Posted by Jan Demorest on December 9,2011 | 08:29 PM
Outside of Morgantown Energy Association there is an old glass factory chimney still standing in Morgantown West Virginia. For the last couple of years I have had the enjoyment of watching the birds fly in a swirl down the chimney every evening while working in the area. My most recent trip there I was disappointed to find that someone is renovating the glass factory and has capped the chimney so no more birds. It was quite the spectacle if one has never seen it. It was unique also because of the shape of the chimney.
Posted by Katie on December 2,2011 | 09:41 AM
keep up the good work.
Posted by louis clement on December 1,2011 | 07:56 PM
We owned a Victorian house (1891) in Albany Oregon in which the swifts roosted for a couple of weeks every September. We assumed they had come from the north, on their way south, but doing so in a leisurely way. Many of the neighbors of all ages would congregate at dusk, set up deck chairs, sip lemonade and enjoy the spectacle. It was a very friendly and social event. The only downside of having thousands of birds in your chimney is that after they left for the year, one or two would be dead on the damper, probably of old age. Unfortunately, after we sold the house, the new owner capped the chimney to keep the swifts out.
Posted by Allen Solomon on December 1,2011 | 06:10 PM
Vaux swifts mentioned in your December issue (page l6) states they roost in chimneys, a scarce habitat, the species is in danger. National Geographic Society's "Birds of North America" field guide notes that it nests in hollow trees, seldom in chimneys. Ted Rybicki, Bay County Audubon Society, Panama City, Fla.

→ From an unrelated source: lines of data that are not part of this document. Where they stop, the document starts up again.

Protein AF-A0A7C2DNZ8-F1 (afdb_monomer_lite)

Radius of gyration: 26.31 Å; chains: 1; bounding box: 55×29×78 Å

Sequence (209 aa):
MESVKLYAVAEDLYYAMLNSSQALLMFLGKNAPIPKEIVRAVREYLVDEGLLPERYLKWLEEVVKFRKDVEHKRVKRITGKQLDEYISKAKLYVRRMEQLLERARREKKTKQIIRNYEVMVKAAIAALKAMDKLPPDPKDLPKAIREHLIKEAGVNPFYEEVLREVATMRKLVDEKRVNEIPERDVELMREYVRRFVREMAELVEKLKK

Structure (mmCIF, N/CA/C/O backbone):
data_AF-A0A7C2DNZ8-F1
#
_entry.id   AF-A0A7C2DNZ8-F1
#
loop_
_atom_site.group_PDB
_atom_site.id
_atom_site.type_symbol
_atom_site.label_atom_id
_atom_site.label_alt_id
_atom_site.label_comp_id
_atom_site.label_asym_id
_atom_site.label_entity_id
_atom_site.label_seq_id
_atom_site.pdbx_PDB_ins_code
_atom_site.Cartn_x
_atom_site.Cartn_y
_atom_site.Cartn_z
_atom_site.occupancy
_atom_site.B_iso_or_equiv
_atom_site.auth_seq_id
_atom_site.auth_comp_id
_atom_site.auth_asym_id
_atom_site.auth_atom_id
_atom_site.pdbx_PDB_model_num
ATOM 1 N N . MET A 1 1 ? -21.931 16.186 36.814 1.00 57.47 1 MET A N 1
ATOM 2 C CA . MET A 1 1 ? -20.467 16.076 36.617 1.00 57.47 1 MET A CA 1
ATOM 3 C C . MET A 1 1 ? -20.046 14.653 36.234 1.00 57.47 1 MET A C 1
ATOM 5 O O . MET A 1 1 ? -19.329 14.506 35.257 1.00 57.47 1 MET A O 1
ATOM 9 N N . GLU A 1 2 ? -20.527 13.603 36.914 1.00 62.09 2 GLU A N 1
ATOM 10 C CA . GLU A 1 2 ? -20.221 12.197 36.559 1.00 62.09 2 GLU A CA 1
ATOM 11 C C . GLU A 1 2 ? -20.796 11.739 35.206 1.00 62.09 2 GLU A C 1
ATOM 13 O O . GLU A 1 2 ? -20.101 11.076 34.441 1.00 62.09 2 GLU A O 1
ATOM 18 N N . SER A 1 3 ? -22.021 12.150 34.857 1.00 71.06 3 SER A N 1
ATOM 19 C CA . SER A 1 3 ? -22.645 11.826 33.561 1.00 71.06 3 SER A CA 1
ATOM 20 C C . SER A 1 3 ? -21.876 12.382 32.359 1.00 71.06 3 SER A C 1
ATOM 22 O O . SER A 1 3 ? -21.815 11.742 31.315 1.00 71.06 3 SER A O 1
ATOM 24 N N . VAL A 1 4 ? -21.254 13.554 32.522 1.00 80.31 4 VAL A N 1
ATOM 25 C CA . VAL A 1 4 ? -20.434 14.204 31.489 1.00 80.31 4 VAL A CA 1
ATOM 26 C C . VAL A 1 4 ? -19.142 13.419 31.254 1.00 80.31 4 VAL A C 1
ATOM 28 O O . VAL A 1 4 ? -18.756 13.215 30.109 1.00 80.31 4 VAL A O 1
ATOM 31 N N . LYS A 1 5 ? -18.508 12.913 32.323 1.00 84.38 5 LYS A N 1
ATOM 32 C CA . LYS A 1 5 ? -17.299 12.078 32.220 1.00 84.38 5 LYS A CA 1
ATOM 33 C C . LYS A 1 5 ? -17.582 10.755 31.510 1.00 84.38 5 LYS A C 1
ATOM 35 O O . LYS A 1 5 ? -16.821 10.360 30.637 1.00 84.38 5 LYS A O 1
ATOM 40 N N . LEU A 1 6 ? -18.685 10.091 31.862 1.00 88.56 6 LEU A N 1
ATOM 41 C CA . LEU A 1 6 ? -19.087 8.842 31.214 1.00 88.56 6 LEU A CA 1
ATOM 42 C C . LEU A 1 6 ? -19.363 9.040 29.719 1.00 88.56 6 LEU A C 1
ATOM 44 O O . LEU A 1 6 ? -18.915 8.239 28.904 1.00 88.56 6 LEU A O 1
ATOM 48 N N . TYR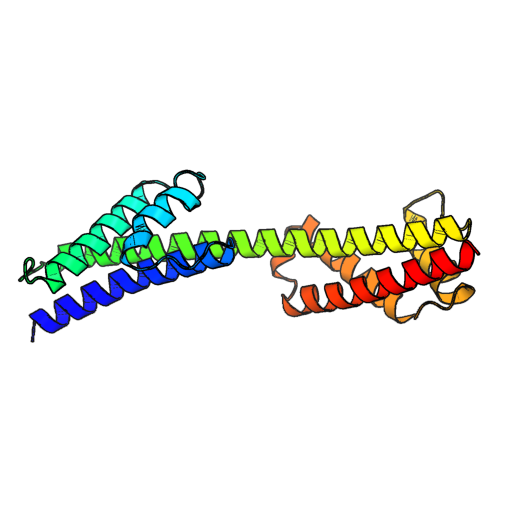 A 1 7 ? -20.071 10.117 29.371 1.00 90.31 7 TYR A N 1
ATOM 49 C CA . TYR A 1 7 ? -20.334 10.477 27.981 1.00 90.31 7 TYR A CA 1
ATOM 50 C C . TYR A 1 7 ? -19.039 10.728 27.206 1.00 90.31 7 TYR A C 1
ATOM 52 O O . TYR A 1 7 ? -18.854 10.135 26.150 1.00 90.31 7 TYR A O 1
ATOM 60 N N . ALA A 1 8 ? -18.115 11.520 27.761 1.00 91.94 8 ALA A N 1
ATOM 61 C CA . ALA A 1 8 ? -16.826 11.794 27.126 1.00 91.94 8 ALA A CA 1
ATOM 62 C C . ALA A 1 8 ? -16.047 10.505 26.815 1.00 91.94 8 ALA A C 1
ATOM 64 O O . ALA A 1 8 ? -15.621 10.307 25.684 1.00 91.94 8 ALA A O 1
ATOM 65 N N . VAL A 1 9 ? -15.945 9.577 27.774 1.00 92.81 9 VAL A N 1
ATOM 66 C CA . VAL A 1 9 ? -15.226 8.315 27.534 1.00 92.81 9 VAL A CA 1
ATOM 67 C C . VAL A 1 9 ? -15.941 7.445 26.497 1.00 92.81 9 VAL A C 1
ATOM 69 O O . VAL A 1 9 ? -15.290 6.832 25.656 1.00 92.81 9 VAL A O 1
ATOM 72 N N . ALA A 1 10 ? -17.274 7.379 26.523 1.00 94.56 10 ALA A N 1
ATOM 73 C CA . ALA A 1 10 ? -18.027 6.613 25.533 1.00 94.56 10 ALA A CA 1
ATOM 74 C C . ALA A 1 10 ? -17.857 7.175 24.107 1.00 94.56 10 ALA A C 1
ATOM 76 O O . ALA A 1 10 ? -17.710 6.396 23.164 1.00 94.56 10 ALA A O 1
ATOM 77 N N . GLU A 1 11 ? -17.833 8.504 23.957 1.00 95.75 11 GLU A N 1
ATOM 78 C CA . GLU A 1 11 ? -17.523 9.185 22.694 1.00 95.75 11 GLU A CA 1
ATOM 79 C C . GLU A 1 11 ? -16.091 8.902 22.232 1.00 95.75 11 GLU A C 1
ATOM 81 O O . GLU A 1 11 ? -15.899 8.516 21.080 1.00 95.75 11 GLU A O 1
ATOM 86 N N . ASP A 1 12 ? -15.099 9.019 23.119 1.00 96.94 12 ASP A N 1
ATOM 87 C CA . ASP A 1 12 ? -13.689 8.789 22.784 1.00 96.94 12 ASP A CA 1
ATOM 88 C C . ASP A 1 12 ? -13.455 7.363 22.271 1.00 96.94 12 ASP A C 1
ATOM 90 O O . ASP A 1 12 ? -12.816 7.155 21.238 1.00 96.94 12 ASP A O 1
ATOM 94 N N . LEU A 1 13 ? -14.017 6.366 22.960 1.00 97.50 13 LEU A N 1
ATOM 95 C CA . LEU A 1 13 ? -13.927 4.962 22.553 1.00 97.50 13 LEU A CA 1
ATOM 96 C C . LEU A 1 13 ? -14.587 4.727 21.196 1.00 97.50 13 LEU A C 1
ATOM 98 O O . LEU A 1 13 ? -14.022 4.052 20.330 1.00 97.50 13 LEU A O 1
ATOM 102 N N . TYR A 1 14 ? -15.776 5.297 21.010 1.00 97.31 14 TYR A N 1
ATOM 103 C CA . TYR A 1 14 ? -16.527 5.187 19.772 1.00 97.31 14 TYR A CA 1
ATOM 104 C C . TYR A 1 14 ? -15.773 5.814 18.595 1.00 97.31 14 TYR A C 1
ATOM 106 O O . TYR A 1 14 ? -15.566 5.142 17.582 1.00 97.31 14 TYR A O 1
ATOM 114 N N . TYR A 1 15 ? -15.308 7.059 18.724 1.00 97.38 15 TYR A N 1
ATOM 115 C CA . TYR A 1 15 ? -14.592 7.743 17.648 1.00 97.38 15 TYR A CA 1
ATOM 116 C C . TYR A 1 15 ? -13.225 7.129 17.366 1.00 97.38 15 TYR A C 1
ATOM 118 O O . TYR A 1 15 ? -12.832 7.061 16.204 1.00 97.38 15 TYR A O 1
ATOM 126 N N . ALA A 1 16 ? -12.522 6.603 18.371 1.00 98.19 16 ALA A N 1
ATOM 127 C CA . ALA A 1 16 ? -11.275 5.878 18.140 1.00 98.19 16 ALA A CA 1
ATOM 128 C C . ALA A 1 16 ? -11.494 4.653 17.228 1.00 98.19 16 ALA A C 1
ATOM 130 O O . ALA A 1 16 ? -10.767 4.451 16.248 1.00 98.19 16 ALA A O 1
ATOM 131 N N . MET A 1 17 ? -12.529 3.852 17.497 1.00 98.44 17 MET A N 1
ATOM 132 C CA . MET A 1 17 ? -12.856 2.680 16.677 1.00 98.44 17 MET A CA 1
ATOM 133 C C . MET A 1 17 ? -13.455 3.063 15.317 1.00 98.44 17 MET A C 1
ATOM 135 O O . MET A 1 17 ? -13.104 2.452 14.306 1.00 98.44 17 MET A O 1
ATOM 139 N N . LEU A 1 18 ? -14.308 4.089 15.259 1.00 97.69 18 LEU A N 1
ATOM 140 C CA . LEU A 1 18 ? -14.876 4.606 14.011 1.00 97.69 18 LEU A CA 1
ATOM 141 C C . LEU A 1 18 ? -13.776 5.114 13.073 1.00 97.69 18 LEU A C 1
ATOM 143 O O . LEU A 1 18 ? -13.676 4.640 11.943 1.00 97.69 18 LEU A O 1
ATOM 147 N N . ASN A 1 19 ? -12.930 6.029 13.548 1.00 97.56 19 ASN A N 1
ATOM 148 C CA . ASN A 1 19 ? -11.930 6.706 12.724 1.00 97.56 19 ASN A CA 1
ATOM 149 C C . ASN A 1 19 ? -10.864 5.726 12.219 1.00 97.56 19 ASN A C 1
ATOM 151 O O . ASN A 1 19 ? -10.481 5.783 11.053 1.00 97.56 19 ASN A O 1
ATOM 155 N N . SER A 1 20 ? -10.421 4.785 13.062 1.00 98.19 20 SER A N 1
ATOM 156 C CA . SER A 1 20 ? -9.471 3.743 12.642 1.00 98.19 20 SER A CA 1
ATOM 157 C C . SER A 1 20 ? -10.058 2.812 11.574 1.00 98.19 20 SER A C 1
ATOM 159 O O . SER A 1 20 ? -9.371 2.458 10.615 1.00 98.19 20 SER A O 1
ATOM 161 N N . SER A 1 21 ? -11.346 2.478 11.682 1.00 98.00 21 SER A N 1
ATOM 162 C CA . SER A 1 21 ? -12.062 1.696 10.667 1.00 98.00 21 SER A CA 1
ATOM 163 C C . SER A 1 21 ? -12.226 2.472 9.359 1.00 98.00 21 SER A C 1
ATOM 165 O O . SER A 1 21 ? -11.935 1.943 8.288 1.00 98.00 21 SER A O 1
ATOM 167 N N . GLN A 1 22 ? -12.650 3.738 9.431 1.00 97.19 22 GLN A N 1
ATOM 168 C CA . GLN A 1 22 ? -12.789 4.613 8.265 1.00 97.19 22 GLN A CA 1
ATOM 169 C C . GLN A 1 22 ? -11.449 4.802 7.549 1.00 97.19 22 GLN A C 1
ATOM 171 O O . GLN A 1 22 ? -11.402 4.669 6.331 1.00 97.19 22 GLN A O 1
ATOM 176 N N . ALA A 1 23 ? -10.356 5.028 8.283 1.00 97.44 23 ALA A N 1
ATOM 177 C CA . ALA A 1 23 ? -9.022 5.181 7.706 1.00 97.44 23 ALA A CA 1
ATOM 178 C C . ALA A 1 23 ? -8.599 3.954 6.883 1.00 97.44 23 ALA A C 1
ATOM 180 O O . ALA A 1 23 ? -8.115 4.102 5.758 1.00 97.44 23 ALA A O 1
ATOM 181 N N . LEU A 1 24 ? -8.817 2.743 7.409 1.00 97.81 24 LEU A N 1
ATOM 182 C CA . LEU A 1 24 ? -8.530 1.507 6.683 1.00 97.81 24 LEU A CA 1
ATOM 183 C C . LEU A 1 24 ? -9.425 1.354 5.446 1.00 97.81 24 LEU A C 1
ATOM 185 O O . LEU A 1 24 ? -8.920 1.105 4.354 1.00 97.81 24 LEU A O 1
ATOM 189 N N . LEU A 1 25 ? -10.738 1.539 5.595 1.00 97.00 25 LEU A N 1
ATOM 190 C CA . LEU A 1 25 ? -11.698 1.411 4.495 1.00 97.00 25 LEU A CA 1
ATOM 191 C C . LEU A 1 25 ? -11.411 2.406 3.362 1.00 97.00 25 LEU A C 1
ATOM 193 O O . LEU A 1 25 ? -11.363 2.013 2.197 1.00 97.00 25 LEU A O 1
ATOM 197 N N . MET A 1 26 ? -11.136 3.667 3.702 1.00 96.19 26 MET A N 1
ATOM 198 C CA . MET A 1 26 ? -10.736 4.701 2.745 1.00 96.19 26 MET A CA 1
ATOM 199 C C . MET A 1 26 ? -9.453 4.321 2.011 1.00 96.19 26 MET A C 1
ATOM 201 O O . MET A 1 26 ? -9.366 4.475 0.793 1.00 96.19 26 MET A O 1
ATOM 205 N N . PHE A 1 27 ? -8.459 3.786 2.725 1.00 96.31 27 PHE A N 1
ATOM 206 C CA . PHE A 1 27 ? -7.215 3.342 2.101 1.00 96.31 27 PHE A CA 1
ATOM 207 C C . PHE A 1 27 ? -7.437 2.187 1.113 1.00 96.31 27 PHE A C 1
ATOM 209 O O . PHE A 1 27 ? -6.802 2.146 0.058 1.00 96.31 27 PHE A O 1
ATOM 216 N N . LEU A 1 28 ? -8.374 1.285 1.417 1.00 95.00 28 LEU A N 1
ATOM 217 C CA . LEU A 1 28 ? -8.811 0.205 0.527 1.00 95.00 28 LEU A CA 1
ATOM 218 C C . LEU A 1 28 ? -9.716 0.692 -0.624 1.00 95.00 28 LEU A C 1
ATOM 220 O O . LEU A 1 28 ? -10.228 -0.123 -1.390 1.00 95.00 28 LEU A O 1
ATOM 224 N N . GLY A 1 29 ? -9.908 2.007 -0.773 1.00 94.19 29 GLY A N 1
ATOM 225 C CA . GLY A 1 29 ? -10.690 2.613 -1.851 1.00 94.19 29 GLY A CA 1
ATOM 226 C C . GLY A 1 29 ? -12.202 2.552 -1.639 1.00 94.19 29 GLY A C 1
ATOM 227 O O . GLY A 1 29 ? -12.956 2.733 -2.592 1.00 94.19 29 GLY A O 1
ATOM 228 N N . LYS A 1 30 ? -12.663 2.276 -0.415 1.00 93.75 30 LYS A N 1
ATOM 229 C CA . LYS A 1 30 ? -14.084 2.327 -0.055 1.00 93.75 30 LYS A CA 1
ATOM 230 C C . LYS A 1 30 ? -14.454 3.740 0.394 1.00 93.75 30 LYS A C 1
ATOM 232 O O . LYS A 1 30 ? -13.630 4.458 0.956 1.00 93.75 30 LYS A O 1
ATOM 237 N N . ASN A 1 31 ? -15.705 4.137 0.172 1.00 86.50 31 ASN A N 1
ATOM 238 C CA . ASN A 1 31 ? -16.210 5.401 0.711 1.00 86.50 31 ASN A CA 1
ATOM 239 C C . ASN A 1 31 ? -16.149 5.375 2.239 1.00 86.50 31 ASN A C 1
ATOM 241 O O . ASN A 1 31 ? -16.412 4.334 2.838 1.00 86.50 31 ASN A O 1
ATOM 245 N N . ALA A 1 32 ? -15.829 6.513 2.862 1.00 85.19 32 ALA A N 1
ATOM 246 C CA . ALA A 1 32 ? -15.868 6.641 4.314 1.00 85.19 32 ALA A CA 1
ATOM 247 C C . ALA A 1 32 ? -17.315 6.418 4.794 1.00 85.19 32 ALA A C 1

Posted by ted rybicki on November 28,2011 | 10:14 AM
Thank you for a very interesting and informative article. I am fortunate to work in close proximity to this chimney and have seen first hand all the efforts Larry and his fellow birders have made to help these swift little fliers. The issue of habitat preservation is an important one and your article clearly demonstrates how we can not only help - once we become aware and take action, but also how we can be rewarded with the nightly show when the Vaux's are migrating through our area. As stated in the article, it truly is breath taking.